A Play, A Pie and A Pint: DIG Review

Rating (out of 5)
4
Show details
Company
Òran Mór in association with Paines Plough
Production
Katie Douglas (writer), George Perrin (director), Tim Deilling (lighting designer), Kirstin Hogg (assistant designer), Scott Twyholm (songwriter/composer)
Performers
Louise Ludgate (Brenda), Stewart Porter (Tommy), Simon Macallum (Dean)

Running time
45mins

Paines Plough was founded in 1974 over a pint of Paines bitter and is now the national theatre of new plays, so on both counts its involvement with the Traverse Theatre, Scotland’s theatre of new writing, and with Òran Mór’s A Play, A Pie and A Pint, is highly appropriate. This new 5-week Autumn season of A Play, A Pie and A Pint, the now 7 year old veritable institution that showcases world premiere plays, begins with DIG by prize-winning writer, Katie Douglas. Four cities are involved in this season’s tour of the first 3 plays – Glasgow, Edinburgh, Coventry and, for the first time, Manchester.

DIG is set in Glasgow, but its subject matter is utterly recognisable and universal. Tommy and Brenda are a married couple dealing with the reality of unemployment and the worry of keeping things going for them and their family. A visit from Tommy’s brother, Dean, and an offer of work in a tax dodging taxi business, resurrects bitterness and throws deep, suppressed feelings from all three into strong relief as the couple drowns in a rain of red reminders.

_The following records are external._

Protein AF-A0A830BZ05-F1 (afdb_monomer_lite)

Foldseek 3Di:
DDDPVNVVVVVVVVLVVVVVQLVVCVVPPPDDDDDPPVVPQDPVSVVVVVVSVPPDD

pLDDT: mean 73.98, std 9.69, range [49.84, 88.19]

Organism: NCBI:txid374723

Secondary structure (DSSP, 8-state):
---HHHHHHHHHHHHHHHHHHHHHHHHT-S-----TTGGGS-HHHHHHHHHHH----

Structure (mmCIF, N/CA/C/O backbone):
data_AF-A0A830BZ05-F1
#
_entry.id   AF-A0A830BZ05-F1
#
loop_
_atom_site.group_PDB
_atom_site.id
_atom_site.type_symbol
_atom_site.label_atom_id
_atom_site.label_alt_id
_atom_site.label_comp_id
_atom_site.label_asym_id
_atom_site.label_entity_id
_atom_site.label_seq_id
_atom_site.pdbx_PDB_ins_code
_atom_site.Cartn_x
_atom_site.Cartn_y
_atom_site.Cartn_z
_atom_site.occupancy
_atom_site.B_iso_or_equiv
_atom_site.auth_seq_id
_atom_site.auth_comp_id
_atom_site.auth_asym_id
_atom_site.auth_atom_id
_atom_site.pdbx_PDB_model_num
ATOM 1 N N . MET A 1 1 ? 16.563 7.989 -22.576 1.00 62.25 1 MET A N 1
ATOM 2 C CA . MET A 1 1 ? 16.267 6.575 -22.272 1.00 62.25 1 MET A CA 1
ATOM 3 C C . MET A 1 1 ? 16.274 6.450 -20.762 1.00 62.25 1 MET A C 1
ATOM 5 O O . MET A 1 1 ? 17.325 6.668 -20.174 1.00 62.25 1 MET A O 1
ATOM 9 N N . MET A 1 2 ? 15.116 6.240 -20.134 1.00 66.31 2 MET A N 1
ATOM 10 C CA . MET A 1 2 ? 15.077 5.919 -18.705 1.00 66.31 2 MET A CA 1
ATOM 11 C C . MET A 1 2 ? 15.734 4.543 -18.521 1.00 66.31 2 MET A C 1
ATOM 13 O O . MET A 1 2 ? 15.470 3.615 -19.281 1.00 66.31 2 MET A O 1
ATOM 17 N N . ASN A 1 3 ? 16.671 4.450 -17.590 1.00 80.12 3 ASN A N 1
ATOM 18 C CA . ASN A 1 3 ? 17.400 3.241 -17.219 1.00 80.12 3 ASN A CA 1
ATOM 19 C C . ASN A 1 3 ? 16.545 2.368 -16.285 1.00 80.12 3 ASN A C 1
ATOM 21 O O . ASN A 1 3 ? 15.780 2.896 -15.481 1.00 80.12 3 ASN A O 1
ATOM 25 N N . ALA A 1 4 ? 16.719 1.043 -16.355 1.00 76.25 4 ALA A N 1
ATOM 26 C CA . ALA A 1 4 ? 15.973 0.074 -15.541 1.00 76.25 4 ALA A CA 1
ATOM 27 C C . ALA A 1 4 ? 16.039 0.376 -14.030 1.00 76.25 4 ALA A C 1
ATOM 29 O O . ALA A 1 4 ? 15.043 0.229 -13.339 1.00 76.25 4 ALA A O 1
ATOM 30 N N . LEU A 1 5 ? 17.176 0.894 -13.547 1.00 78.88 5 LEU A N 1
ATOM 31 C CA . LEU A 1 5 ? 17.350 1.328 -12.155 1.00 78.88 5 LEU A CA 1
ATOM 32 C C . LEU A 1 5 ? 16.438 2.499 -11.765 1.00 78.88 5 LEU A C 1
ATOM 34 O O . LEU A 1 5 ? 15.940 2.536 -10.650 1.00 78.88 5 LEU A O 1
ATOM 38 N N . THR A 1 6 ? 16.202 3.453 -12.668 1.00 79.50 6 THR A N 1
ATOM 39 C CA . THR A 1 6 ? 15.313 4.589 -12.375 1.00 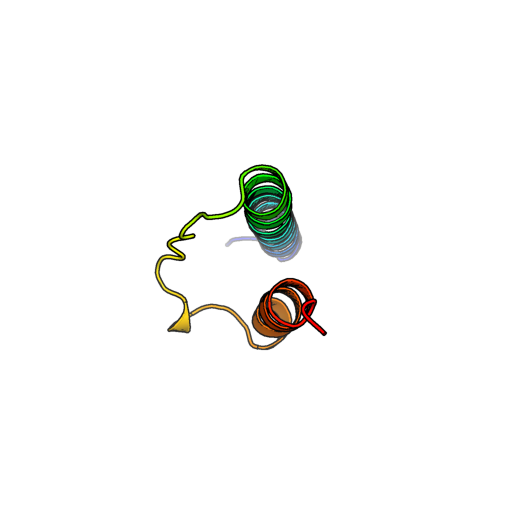79.50 6 THR A CA 1
ATOM 40 C C . THR A 1 6 ? 13.855 4.147 -12.358 1.00 79.50 6 THR A C 1
ATOM 42 O O . THR A 1 6 ? 13.093 4.633 -11.533 1.00 79.50 6 THR A O 1
ATOM 45 N N . MET A 1 7 ? 13.465 3.201 -13.219 1.00 78.06 7 MET A N 1
ATOM 46 C CA . MET A 1 7 ? 12.112 2.630 -13.196 1.00 78.06 7 MET A CA 1
ATOM 47 C C . MET A 1 7 ? 11.853 1.824 -11.917 1.00 78.06 7 MET A C 1
ATOM 49 O O . MET A 1 7 ? 10.788 1.960 -11.323 1.00 78.06 7 MET A O 1
ATOM 53 N N . ASP A 1 8 ? 12.838 1.041 -11.474 1.00 73.62 8 ASP A N 1
ATOM 54 C CA . ASP A 1 8 ? 12.781 0.264 -10.231 1.00 73.62 8 ASP A CA 1
ATOM 55 C C . ASP A 1 8 ? 12.650 1.174 -8.997 1.00 73.62 8 ASP A C 1
ATOM 57 O O . ASP A 1 8 ? 11.734 1.015 -8.194 1.00 73.62 8 ASP A O 1
ATOM 61 N N . MET A 1 9 ? 13.474 2.225 -8.918 1.00 82.12 9 MET A N 1
ATOM 62 C CA . MET A 1 9 ? 13.388 3.224 -7.846 1.00 82.12 9 MET A CA 1
ATOM 63 C C . MET A 1 9 ? 12.052 3.978 -7.840 1.00 82.12 9 MET A C 1
ATOM 65 O O . MET A 1 9 ? 11.517 4.266 -6.773 1.00 82.12 9 MET A O 1
ATOM 69 N N . MET A 1 10 ? 11.506 4.309 -9.015 1.00 79.38 10 MET A N 1
ATOM 70 C CA . MET A 1 10 ? 10.199 4.966 -9.119 1.00 79.38 10 MET A CA 1
ATOM 71 C C . MET A 1 10 ? 9.072 4.062 -8.601 1.00 79.38 10 MET A C 1
ATOM 73 O O . MET A 1 10 ? 8.283 4.511 -7.774 1.00 79.38 10 MET A O 1
ATOM 77 N N . SER A 1 11 ? 9.049 2.786 -9.002 1.00 75.69 11 SER A N 1
ATOM 78 C CA . SER A 1 11 ? 8.062 1.817 -8.499 1.00 75.69 11 SER A CA 1
ATOM 79 C C . SER A 1 11 ? 8.206 1.577 -6.991 1.00 75.69 11 SER A C 1
ATOM 81 O O . SER A 1 11 ? 7.207 1.462 -6.282 1.00 75.69 11 SER A O 1
ATOM 83 N N . GLU A 1 12 ? 9.428 1.574 -6.449 1.00 78.56 12 GLU A N 1
ATOM 84 C CA . GLU A 1 12 ? 9.635 1.431 -5.004 1.00 78.56 12 GLU A CA 1
ATOM 85 C C . GLU A 1 12 ? 9.079 2.626 -4.208 1.00 78.56 12 GLU A C 1
ATOM 87 O O . GLU A 1 12 ? 8.471 2.433 -3.150 1.00 78.56 12 GLU A O 1
ATOM 92 N N . ILE A 1 13 ? 9.229 3.848 -4.732 1.00 78.81 13 ILE A N 1
ATOM 93 C CA . ILE A 1 13 ? 8.664 5.069 -4.137 1.00 78.81 13 ILE A CA 1
ATOM 94 C C . ILE A 1 13 ? 7.135 5.040 -4.189 1.00 78.81 13 ILE A C 1
ATOM 96 O O . ILE A 1 13 ? 6.492 5.318 -3.172 1.00 78.81 13 ILE A O 1
ATOM 100 N N . ASP A 1 14 ? 6.556 4.669 -5.331 1.00 77.44 14 ASP A N 1
ATOM 101 C CA . ASP A 1 14 ? 5.102 4.569 -5.496 1.00 77.44 14 ASP A CA 1
ATOM 102 C C . ASP A 1 14 ? 4.518 3.518 -4.543 1.00 77.44 14 ASP A C 1
ATOM 104 O O . ASP A 1 14 ? 3.552 3.786 -3.820 1.00 77.44 14 ASP A O 1
ATOM 108 N N . ARG A 1 15 ? 5.184 2.365 -4.409 1.00 75.38 15 ARG A N 1
ATOM 109 C CA . ARG A 1 15 ? 4.809 1.325 -3.443 1.00 75.38 15 ARG A CA 1
ATOM 110 C C . ARG A 1 15 ? 4.867 1.827 -1.999 1.00 75.38 15 ARG A C 1
ATOM 112 O O . ARG A 1 15 ? 3.985 1.506 -1.195 1.00 75.38 15 ARG A O 1
ATOM 119 N N . PHE A 1 16 ? 5.892 2.607 -1.650 1.00 79.06 16 PHE A N 1
ATOM 120 C CA .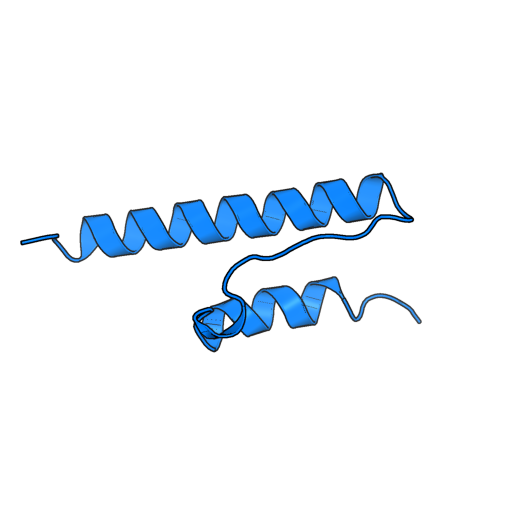 PHE A 1 16 ? 6.040 3.177 -0.308 1.00 79.06 16 PHE A CA 1
ATOM 121 C C . PHE A 1 16 ? 4.941 4.205 -0.013 1.00 79.06 16 PHE A C 1
ATOM 123 O O . PHE A 1 16 ? 4.348 4.187 1.067 1.00 79.06 16 PHE A O 1
ATOM 130 N N . TYR A 1 17 ? 4.621 5.057 -0.989 1.00 80.88 17 TYR A N 1
ATOM 131 C CA . TYR A 1 17 ? 3.558 6.052 -0.889 1.00 80.88 17 TYR A CA 1
ATOM 132 C C . TYR A 1 17 ? 2.186 5.400 -0.691 1.00 80.88 17 TYR A C 1
ATOM 134 O O . TYR A 1 17 ? 1.469 5.756 0.247 1.00 80.88 17 TYR A O 1
ATOM 142 N N . ILE A 1 18 ? 1.860 4.394 -1.506 1.00 79.62 18 ILE A N 1
ATOM 143 C CA . ILE A 1 18 ? 0.613 3.628 -1.402 1.00 79.62 18 ILE A CA 1
ATOM 144 C C . ILE A 1 18 ? 0.507 2.967 -0.021 1.00 79.62 18 ILE A C 1
ATOM 146 O O . ILE A 1 18 ? -0.501 3.125 0.668 1.00 79.62 18 ILE A O 1
ATOM 150 N N . THR A 1 19 ? 1.566 2.291 0.436 1.00 80.12 19 THR A N 1
ATOM 151 C CA . THR A 1 19 ? 1.586 1.620 1.750 1.00 80.12 19 THR A CA 1
ATOM 152 C C . THR A 1 19 ? 1.350 2.604 2.900 1.00 80.12 19 THR A C 1
ATOM 154 O O . THR A 1 19 ? 0.535 2.342 3.786 1.00 80.12 19 THR A O 1
ATOM 157 N N . LEU A 1 20 ? 2.018 3.761 2.882 1.00 83.44 20 LEU A N 1
ATOM 158 C CA . LEU A 1 20 ? 1.841 4.781 3.917 1.00 83.44 20 LEU A CA 1
ATOM 159 C C . LEU A 1 20 ? 0.432 5.378 3.924 1.00 83.44 20 LEU A C 1
ATOM 161 O O . LEU A 1 20 ? -0.113 5.631 5.000 1.00 83.44 20 LEU A O 1
ATOM 165 N N . GLN A 1 21 ? -0.168 5.592 2.750 1.00 80.38 21 GLN A N 1
ATOM 166 C CA . GLN A 1 21 ? -1.551 6.061 2.660 1.00 80.38 21 GLN A CA 1
ATOM 167 C C . GLN A 1 21 ? -2.524 5.075 3.315 1.00 80.38 21 GLN A C 1
ATOM 169 O O . GLN A 1 21 ? -3.428 5.513 4.028 1.00 80.38 21 GLN A O 1
ATOM 174 N N . PHE A 1 22 ? -2.314 3.766 3.146 1.00 81.69 22 PHE A N 1
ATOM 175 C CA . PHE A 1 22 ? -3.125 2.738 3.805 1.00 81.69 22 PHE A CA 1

The cat’s cradle of human emotions the characters are experiencing is woven in to the strong, convincing script that captures well marital and familial dynamics.  The three-strong cast passionately delivers the incredibly heart-rending lines that go beyond naturalism and take them to quality prose. 

This tightly written play is gripping, funny and extremely moving; it is about values and forgiveness; it is about the difficulties faced when adapting to change; it is about male pride; it is about loyalty and love;  it is about betrayal and compromise.   A thoroughly affecting piece of theatre.

Show runs Tues 11 - Sat 15 October (1pm)

The remaining plays in A Play, A Pie and A Pint season at the Traverse will be:

  • You Cannot Go Forward From Where You Are Right Now (Tues 18-Sat 22Oct),
  • Eternal Source of Light (Tues 25- Sat 29Oct)
  • God Bless Liz Lochhead (Tues 1 – Sat 5 Nov)
  • Watching the Detective (Tues 8 – Sat 12Nov), all at 1pm

All tickets are £12 and include a play, a pie and a drink from the Traverse Theatre bar café.